Je voudrais préciser que je ne suis pas actuellement le Président du Haut Comité pour la Fraternité humaine, qui a été créé en août 2019, et chargé de mettre en œuvre le contenu du «Document sur la fraternité humaine pour la paix mondiale et la coexistence commune». De fait, à sa fondation, il a été décidé qu'il y aurait une alternance entre le Saint-Siège et Al-Azhar. J'ai eu l'honneur de présider le Comité la première année. Aujourd'hui, le Haut comité est composé de responsables religieux, d'universitaires et de représentants culturels du monde entier, ayant des liens avec les mondes chrétien, juif et musulman, qui s'inspirent du Document et se consacrent à la promotion de ses idéaux de paix et de respect mutuel. C’est dans cette direction que l’on travaille et différentes initiatives ont été encouragées. Pour être bref, j'en mentionnerai deux en particulier. Parce qu’en rapport avec la Journée Mondiale de la Fraternité Humaine, je rappelle que le 4 décembre 2019, les membres du Comité, se sont réunis à New York avec le Secrétaire Général des Nations Unies, M. António Guterres, pour lui remettre un message du Pape François et du Grand Imam d'Al-Azhar Ahmed Al-Tayeb, dans lequel il était proposé précisément que le 4 février soit déclaré Journée Mondiale de la Fraternité Humaine. Une autre initiative, promue au profit de l'humanité entière, a été une Journée de prière, de jeûne et d'invocation au Dieu Créateur pour l'humanité touchée par la pandémie, à laquelle les croyants de toutes les religions et les personnes de bonne volonté ont été invités à se joindre spirituellement et qui s'est tenue le 14 mai 2020.
Le prix Zayed 2021 pour la Fraternité humaine sera décerné le 4 février. Un prix né du Document sur la Fraternité Humaine, signé à Abu Dhabi par le Pape et le grand imam al Tayeb. Quel est le sens de cette reconnaissance qui est donnée pour la première fois ?
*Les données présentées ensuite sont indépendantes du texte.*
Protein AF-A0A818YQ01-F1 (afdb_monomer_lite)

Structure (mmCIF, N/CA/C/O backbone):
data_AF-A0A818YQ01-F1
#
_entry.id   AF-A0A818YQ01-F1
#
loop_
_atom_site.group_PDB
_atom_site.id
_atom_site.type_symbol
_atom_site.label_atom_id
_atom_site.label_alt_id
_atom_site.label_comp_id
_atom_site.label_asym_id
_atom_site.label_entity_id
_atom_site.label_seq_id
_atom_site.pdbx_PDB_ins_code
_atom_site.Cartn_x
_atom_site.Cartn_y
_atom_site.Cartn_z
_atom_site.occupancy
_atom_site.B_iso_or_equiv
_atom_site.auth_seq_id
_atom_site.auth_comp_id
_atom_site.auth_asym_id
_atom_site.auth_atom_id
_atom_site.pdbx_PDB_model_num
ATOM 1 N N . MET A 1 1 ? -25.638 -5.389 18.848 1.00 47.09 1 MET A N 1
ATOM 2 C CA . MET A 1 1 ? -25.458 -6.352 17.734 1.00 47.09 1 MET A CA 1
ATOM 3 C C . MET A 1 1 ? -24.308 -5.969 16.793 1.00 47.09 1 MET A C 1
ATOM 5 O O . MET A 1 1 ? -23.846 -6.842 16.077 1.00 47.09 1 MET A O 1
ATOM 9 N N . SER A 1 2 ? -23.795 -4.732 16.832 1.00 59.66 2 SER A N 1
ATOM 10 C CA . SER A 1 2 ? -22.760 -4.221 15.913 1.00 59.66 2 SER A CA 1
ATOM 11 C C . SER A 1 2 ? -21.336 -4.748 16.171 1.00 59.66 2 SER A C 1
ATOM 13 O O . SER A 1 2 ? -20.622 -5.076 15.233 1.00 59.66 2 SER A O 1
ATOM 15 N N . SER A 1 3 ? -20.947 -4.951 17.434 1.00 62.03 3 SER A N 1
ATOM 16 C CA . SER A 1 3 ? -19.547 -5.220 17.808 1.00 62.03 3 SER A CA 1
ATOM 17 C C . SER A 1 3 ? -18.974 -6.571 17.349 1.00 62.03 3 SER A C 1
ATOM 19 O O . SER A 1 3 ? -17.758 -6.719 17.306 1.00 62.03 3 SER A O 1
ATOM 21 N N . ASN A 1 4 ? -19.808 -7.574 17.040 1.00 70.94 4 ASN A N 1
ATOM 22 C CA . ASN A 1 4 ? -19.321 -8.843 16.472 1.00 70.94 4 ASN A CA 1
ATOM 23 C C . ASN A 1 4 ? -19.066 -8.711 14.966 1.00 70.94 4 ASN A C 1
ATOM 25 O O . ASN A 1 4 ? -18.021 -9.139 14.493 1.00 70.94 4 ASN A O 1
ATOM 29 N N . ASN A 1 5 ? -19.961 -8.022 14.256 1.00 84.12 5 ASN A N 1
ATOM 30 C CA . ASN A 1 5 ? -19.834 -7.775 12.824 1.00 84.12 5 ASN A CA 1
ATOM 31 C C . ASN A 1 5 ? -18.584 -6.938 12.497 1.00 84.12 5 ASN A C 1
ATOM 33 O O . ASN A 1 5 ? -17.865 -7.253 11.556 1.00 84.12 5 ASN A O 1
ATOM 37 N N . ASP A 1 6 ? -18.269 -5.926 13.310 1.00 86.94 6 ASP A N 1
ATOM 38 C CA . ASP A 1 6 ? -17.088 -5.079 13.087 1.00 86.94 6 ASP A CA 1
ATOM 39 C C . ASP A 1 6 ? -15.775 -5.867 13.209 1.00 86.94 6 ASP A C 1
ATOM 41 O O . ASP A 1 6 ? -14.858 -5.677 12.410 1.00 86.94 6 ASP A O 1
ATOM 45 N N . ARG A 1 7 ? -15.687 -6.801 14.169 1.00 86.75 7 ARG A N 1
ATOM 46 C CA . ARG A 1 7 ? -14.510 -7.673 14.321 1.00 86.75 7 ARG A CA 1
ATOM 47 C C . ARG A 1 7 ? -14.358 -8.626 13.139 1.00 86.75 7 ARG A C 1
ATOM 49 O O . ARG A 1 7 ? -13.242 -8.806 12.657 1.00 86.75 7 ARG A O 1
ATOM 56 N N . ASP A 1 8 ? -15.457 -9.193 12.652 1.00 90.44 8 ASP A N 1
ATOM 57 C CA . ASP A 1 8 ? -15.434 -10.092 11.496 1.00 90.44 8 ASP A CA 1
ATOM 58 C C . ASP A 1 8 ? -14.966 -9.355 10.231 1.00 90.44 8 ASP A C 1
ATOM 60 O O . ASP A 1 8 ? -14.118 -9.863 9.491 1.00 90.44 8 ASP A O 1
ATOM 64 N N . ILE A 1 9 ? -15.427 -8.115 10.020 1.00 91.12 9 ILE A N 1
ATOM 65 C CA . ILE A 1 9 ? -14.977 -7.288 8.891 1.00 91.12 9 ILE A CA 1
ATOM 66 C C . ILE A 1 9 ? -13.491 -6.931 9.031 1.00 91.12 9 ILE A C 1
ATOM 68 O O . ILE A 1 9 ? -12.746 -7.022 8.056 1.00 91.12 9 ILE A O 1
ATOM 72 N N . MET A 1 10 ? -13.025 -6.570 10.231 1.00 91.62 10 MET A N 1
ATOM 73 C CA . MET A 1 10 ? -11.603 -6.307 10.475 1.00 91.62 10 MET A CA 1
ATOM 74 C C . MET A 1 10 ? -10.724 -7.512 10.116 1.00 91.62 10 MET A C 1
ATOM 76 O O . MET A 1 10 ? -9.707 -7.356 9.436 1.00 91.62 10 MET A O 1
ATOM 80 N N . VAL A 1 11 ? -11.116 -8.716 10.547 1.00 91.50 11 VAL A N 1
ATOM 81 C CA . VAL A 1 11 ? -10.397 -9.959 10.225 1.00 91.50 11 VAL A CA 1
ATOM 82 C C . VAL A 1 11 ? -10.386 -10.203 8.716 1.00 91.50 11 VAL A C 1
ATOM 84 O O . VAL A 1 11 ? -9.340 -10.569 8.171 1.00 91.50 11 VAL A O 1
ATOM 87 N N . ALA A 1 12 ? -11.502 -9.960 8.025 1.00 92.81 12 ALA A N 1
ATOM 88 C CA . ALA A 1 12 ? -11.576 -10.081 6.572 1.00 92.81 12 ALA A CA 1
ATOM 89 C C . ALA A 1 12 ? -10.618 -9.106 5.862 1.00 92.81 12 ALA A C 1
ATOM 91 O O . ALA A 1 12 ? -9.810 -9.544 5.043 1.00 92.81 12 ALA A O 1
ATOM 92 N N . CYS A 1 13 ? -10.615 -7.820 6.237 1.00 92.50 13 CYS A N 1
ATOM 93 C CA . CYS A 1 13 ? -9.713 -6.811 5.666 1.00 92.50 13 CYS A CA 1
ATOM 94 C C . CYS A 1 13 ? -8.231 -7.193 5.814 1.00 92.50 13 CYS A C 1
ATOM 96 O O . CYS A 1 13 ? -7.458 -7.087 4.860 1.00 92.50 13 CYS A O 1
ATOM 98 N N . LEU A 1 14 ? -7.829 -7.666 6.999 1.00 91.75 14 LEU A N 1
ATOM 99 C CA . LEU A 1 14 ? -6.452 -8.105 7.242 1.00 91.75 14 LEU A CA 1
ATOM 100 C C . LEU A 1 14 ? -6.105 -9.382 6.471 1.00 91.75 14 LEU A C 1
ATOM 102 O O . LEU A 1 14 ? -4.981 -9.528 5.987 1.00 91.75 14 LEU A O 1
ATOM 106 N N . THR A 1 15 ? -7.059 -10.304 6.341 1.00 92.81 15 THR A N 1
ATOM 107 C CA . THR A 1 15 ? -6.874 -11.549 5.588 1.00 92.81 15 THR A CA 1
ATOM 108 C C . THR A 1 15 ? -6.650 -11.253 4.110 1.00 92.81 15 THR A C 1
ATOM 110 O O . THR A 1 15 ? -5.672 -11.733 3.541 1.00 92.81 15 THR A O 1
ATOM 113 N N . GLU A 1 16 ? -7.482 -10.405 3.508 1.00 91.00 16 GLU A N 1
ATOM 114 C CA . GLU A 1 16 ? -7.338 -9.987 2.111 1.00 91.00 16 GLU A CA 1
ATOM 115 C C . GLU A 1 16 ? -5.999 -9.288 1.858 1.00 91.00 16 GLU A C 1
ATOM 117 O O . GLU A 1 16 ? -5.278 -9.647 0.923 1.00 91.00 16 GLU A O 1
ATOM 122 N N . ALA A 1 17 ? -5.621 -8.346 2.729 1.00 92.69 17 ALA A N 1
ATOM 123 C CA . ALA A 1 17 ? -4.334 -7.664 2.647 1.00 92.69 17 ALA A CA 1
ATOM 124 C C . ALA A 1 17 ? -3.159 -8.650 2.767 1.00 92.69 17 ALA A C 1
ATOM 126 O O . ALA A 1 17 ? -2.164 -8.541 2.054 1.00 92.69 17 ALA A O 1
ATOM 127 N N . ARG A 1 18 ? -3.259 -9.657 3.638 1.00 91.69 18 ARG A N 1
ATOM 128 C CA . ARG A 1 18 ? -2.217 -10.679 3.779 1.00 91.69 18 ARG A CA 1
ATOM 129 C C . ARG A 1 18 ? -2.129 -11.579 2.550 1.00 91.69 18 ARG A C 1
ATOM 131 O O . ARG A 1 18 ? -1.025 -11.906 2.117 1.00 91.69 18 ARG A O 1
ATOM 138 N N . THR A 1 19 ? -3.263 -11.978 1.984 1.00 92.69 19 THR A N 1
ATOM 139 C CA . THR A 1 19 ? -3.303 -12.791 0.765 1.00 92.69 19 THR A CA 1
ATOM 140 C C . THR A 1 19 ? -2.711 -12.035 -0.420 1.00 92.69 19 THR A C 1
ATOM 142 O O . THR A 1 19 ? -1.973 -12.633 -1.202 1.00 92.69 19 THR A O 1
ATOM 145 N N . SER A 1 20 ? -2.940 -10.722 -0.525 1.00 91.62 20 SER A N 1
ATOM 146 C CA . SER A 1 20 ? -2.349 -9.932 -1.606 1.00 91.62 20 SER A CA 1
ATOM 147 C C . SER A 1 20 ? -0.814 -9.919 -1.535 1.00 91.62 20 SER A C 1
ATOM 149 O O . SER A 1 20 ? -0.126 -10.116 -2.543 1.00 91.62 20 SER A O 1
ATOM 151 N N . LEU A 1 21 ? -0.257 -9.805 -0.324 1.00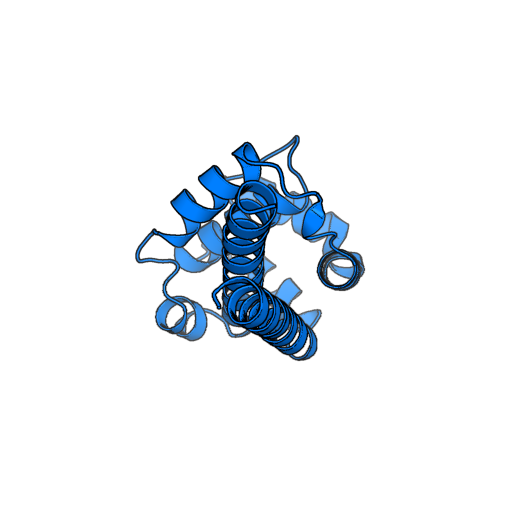 91.50 21 LEU A N 1
ATOM 152 C CA . LEU A 1 21 ? 1.189 -9.868 -0.095 1.00 91.50 21 LEU A CA 1
ATOM 153 C C . LEU A 1 21 ? 1.802 -11.245 -0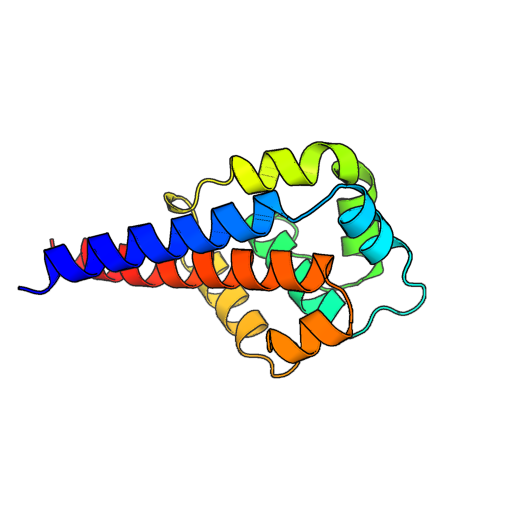.371 1.00 91.50 21 LEU A C 1
ATOM 155 O O . LEU A 1 21 ? 2.955 -11.305 -0.788 1.00 91.50 21 LEU A O 1
ATOM 159 N N . GLN A 1 22 ? 1.063 -12.343 -0.184 1.00 90.75 22 GLN A N 1
ATOM 160 C CA . GLN A 1 22 ? 1.553 -13.688 -0.525 1.00 90.75 22 GLN A CA 1
ATOM 161 C C . GLN A 1 22 ? 1.779 -13.865 -2.032 1.00 90.75 22 GLN A C 1
ATOM 163 O O . GLN A 1 22 ? 2.638 -14.644 -2.440 1.00 90.75 22 GLN A O 1
ATOM 168 N N . VAL A 1 23 ? 1.021 -13.139 -2.858 1.00 90.50 23 VAL A N 1
ATOM 169 C CA . VAL A 1 23 ? 1.177 -13.142 -4.320 1.00 90.50 23 VAL A CA 1
ATOM 170 C C . VAL A 1 23 ? 2.250 -12.145 -4.772 1.00 90.50 23 VAL A C 1
ATOM 172 O O . VAL A 1 23 ? 2.849 -12.306 -5.837 1.00 90.50 23 VAL A O 1
ATOM 175 N N . LEU A 1 24 ? 2.513 -11.103 -3.980 1.00 90.81 24 LEU A N 1
ATOM 176 C CA . LEU A 1 24 ? 3.515 -10.093 -4.294 1.00 90.81 24 LEU A CA 1
ATOM 177 C C . LEU A 1 24 ? 4.931 -10.685 -4.231 1.00 90.81 24 LEU A C 1
ATOM 179 O O . LEU A 1 24 ? 5.393 -11.168 -3.202 1.00 90.81 24 LEU A O 1
ATOM 183 N N . THR A 1 25 ? 5.664 -10.587 -5.339 1.00 89.62 25 THR A N 1
ATOM 184 C CA . THR A 1 25 ? 7.040 -11.087 -5.432 1.00 89.62 25 THR A CA 1
ATOM 185 C C . THR A 1 25 ? 8.054 -9.948 -5.469 1.00 89.62 25 THR A C 1
ATOM 187 O O . THR A 1 25 ? 7.776 -8.839 -5.932 1.00 89.62 25 THR A O 1
ATOM 190 N N . LYS A 1 26 ? 9.293 -10.240 -5.056 1.00 87.94 26 LYS A N 1
ATOM 191 C CA . LYS A 1 26 ? 10.423 -9.305 -5.186 1.00 87.94 26 LYS A CA 1
ATOM 192 C C . LYS A 1 26 ? 10.666 -8.875 -6.639 1.00 87.94 26 LYS A C 1
ATOM 194 O O . LYS A 1 26 ? 11.044 -7.727 -6.883 1.00 87.94 26 LYS A O 1
ATOM 199 N N . ALA A 1 27 ? 10.442 -9.776 -7.597 1.00 89.94 27 ALA A N 1
ATOM 200 C CA . ALA A 1 27 ? 10.547 -9.462 -9.019 1.00 89.94 27 ALA A CA 1
ATOM 201 C C . ALA A 1 27 ? 9.510 -8.404 -9.422 1.00 89.94 27 ALA A C 1
ATOM 203 O O . ALA A 1 27 ? 9.881 -7.411 -10.039 1.00 89.94 27 ALA A O 1
ATOM 204 N N . GLY A 1 28 ? 8.259 -8.551 -8.973 1.00 90.31 28 GLY A N 1
ATOM 205 C CA . GLY A 1 28 ? 7.204 -7.566 -9.211 1.00 90.31 28 GLY A CA 1
ATOM 206 C C . GLY A 1 28 ? 7.504 -6.197 -8.589 1.00 90.31 28 GLY A C 1
ATOM 207 O O . GLY A 1 28 ? 7.320 -5.172 -9.232 1.00 90.31 28 GLY A O 1
ATOM 208 N N . ILE A 1 29 ? 8.052 -6.151 -7.371 1.00 89.31 29 ILE A N 1
ATOM 209 C CA . ILE A 1 29 ? 8.488 -4.880 -6.759 1.00 89.31 29 ILE A CA 1
ATOM 210 C C . ILE A 1 29 ? 9.613 -4.238 -7.583 1.00 89.31 29 ILE A C 1
ATOM 212 O O . ILE A 1 29 ? 9.610 -3.031 -7.822 1.00 89.31 29 ILE A O 1
ATOM 216 N N . THR A 1 30 ? 10.578 -5.044 -8.035 1.00 90.25 30 THR A N 1
ATOM 217 C CA . THR A 1 30 ? 11.674 -4.566 -8.890 1.00 90.25 30 THR A CA 1
ATOM 218 C C . THR A 1 30 ? 11.145 -4.007 -10.208 1.00 90.25 30 THR A C 1
ATOM 220 O O . THR A 1 30 ? 11.578 -2.933 -10.616 1.00 90.25 30 THR A O 1
ATOM 223 N N . GLU A 1 31 ? 10.182 -4.685 -10.836 1.00 91.88 31 GLU A N 1
ATOM 224 C CA . GLU A 1 31 ? 9.520 -4.256 -12.071 1.00 91.88 31 GLU A CA 1
ATOM 225 C C . GLU A 1 31 ? 8.930 -2.849 -11.933 1.00 91.88 31 GLU A C 1
ATOM 227 O O . GLU A 1 31 ? 9.231 -1.986 -12.761 1.00 91.88 31 GLU A O 1
ATOM 232 N N . LEU A 1 32 ? 8.200 -2.573 -10.842 1.00 90.44 32 LEU A N 1
ATOM 233 C CA . LEU A 1 32 ? 7.645 -1.241 -10.568 1.00 90.44 32 LEU A CA 1
ATOM 234 C C . LEU A 1 32 ? 8.728 -0.151 -10.578 1.00 90.44 32 LEU A C 1
ATOM 236 O O . LEU A 1 32 ? 8.484 0.963 -11.029 1.00 90.44 32 LEU A O 1
ATOM 240 N N . MET A 1 33 ? 9.953 -0.456 -10.145 1.00 88.19 33 MET A N 1
ATOM 241 C CA . MET A 1 33 ? 11.068 0.499 -10.149 1.00 88.19 33 MET A CA 1
ATOM 242 C C . MET A 1 33 ? 11.720 0.691 -11.524 1.00 88.19 33 MET A C 1
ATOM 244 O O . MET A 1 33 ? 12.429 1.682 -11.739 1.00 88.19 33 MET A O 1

Le prix Zayed pour la Fraternité Humaine, créé en 2019, est un hommage au cheikh Zayed bin Sultan al Nahyan, fondateur des Émirats Arabes Unis. La première fois, en réalité, il a été attribué, de manière honorifique, au Pape François et au Grand Imam d'Al-Azhar, Ahmed al Tayeb, pour la signature à Abu Dhabi du Document sur la Fraternité en 2019. Par la suite, le prix a été ouvert aux candidatures considérées, parmi celles, personnes ou organisations, qui sont profondément engagées dans des initiatives qui rassemblent les personnes et favorisent la coexistence pacifique. Il s'agit d'une initiative qui renforce les relations humaines, exhorte à construire des ponts de dialogue et améliore la compréhension et la coopération entre les nations. L’espérance est que l'attribution de ce prix puisse aussi être le signe d'une coopération fructueuse entre hommes de religions différentes au service de toute l'humanité. Un jury ad hoc a été créé, chargé, le 4 février de chaque année, de remettre ce Prix.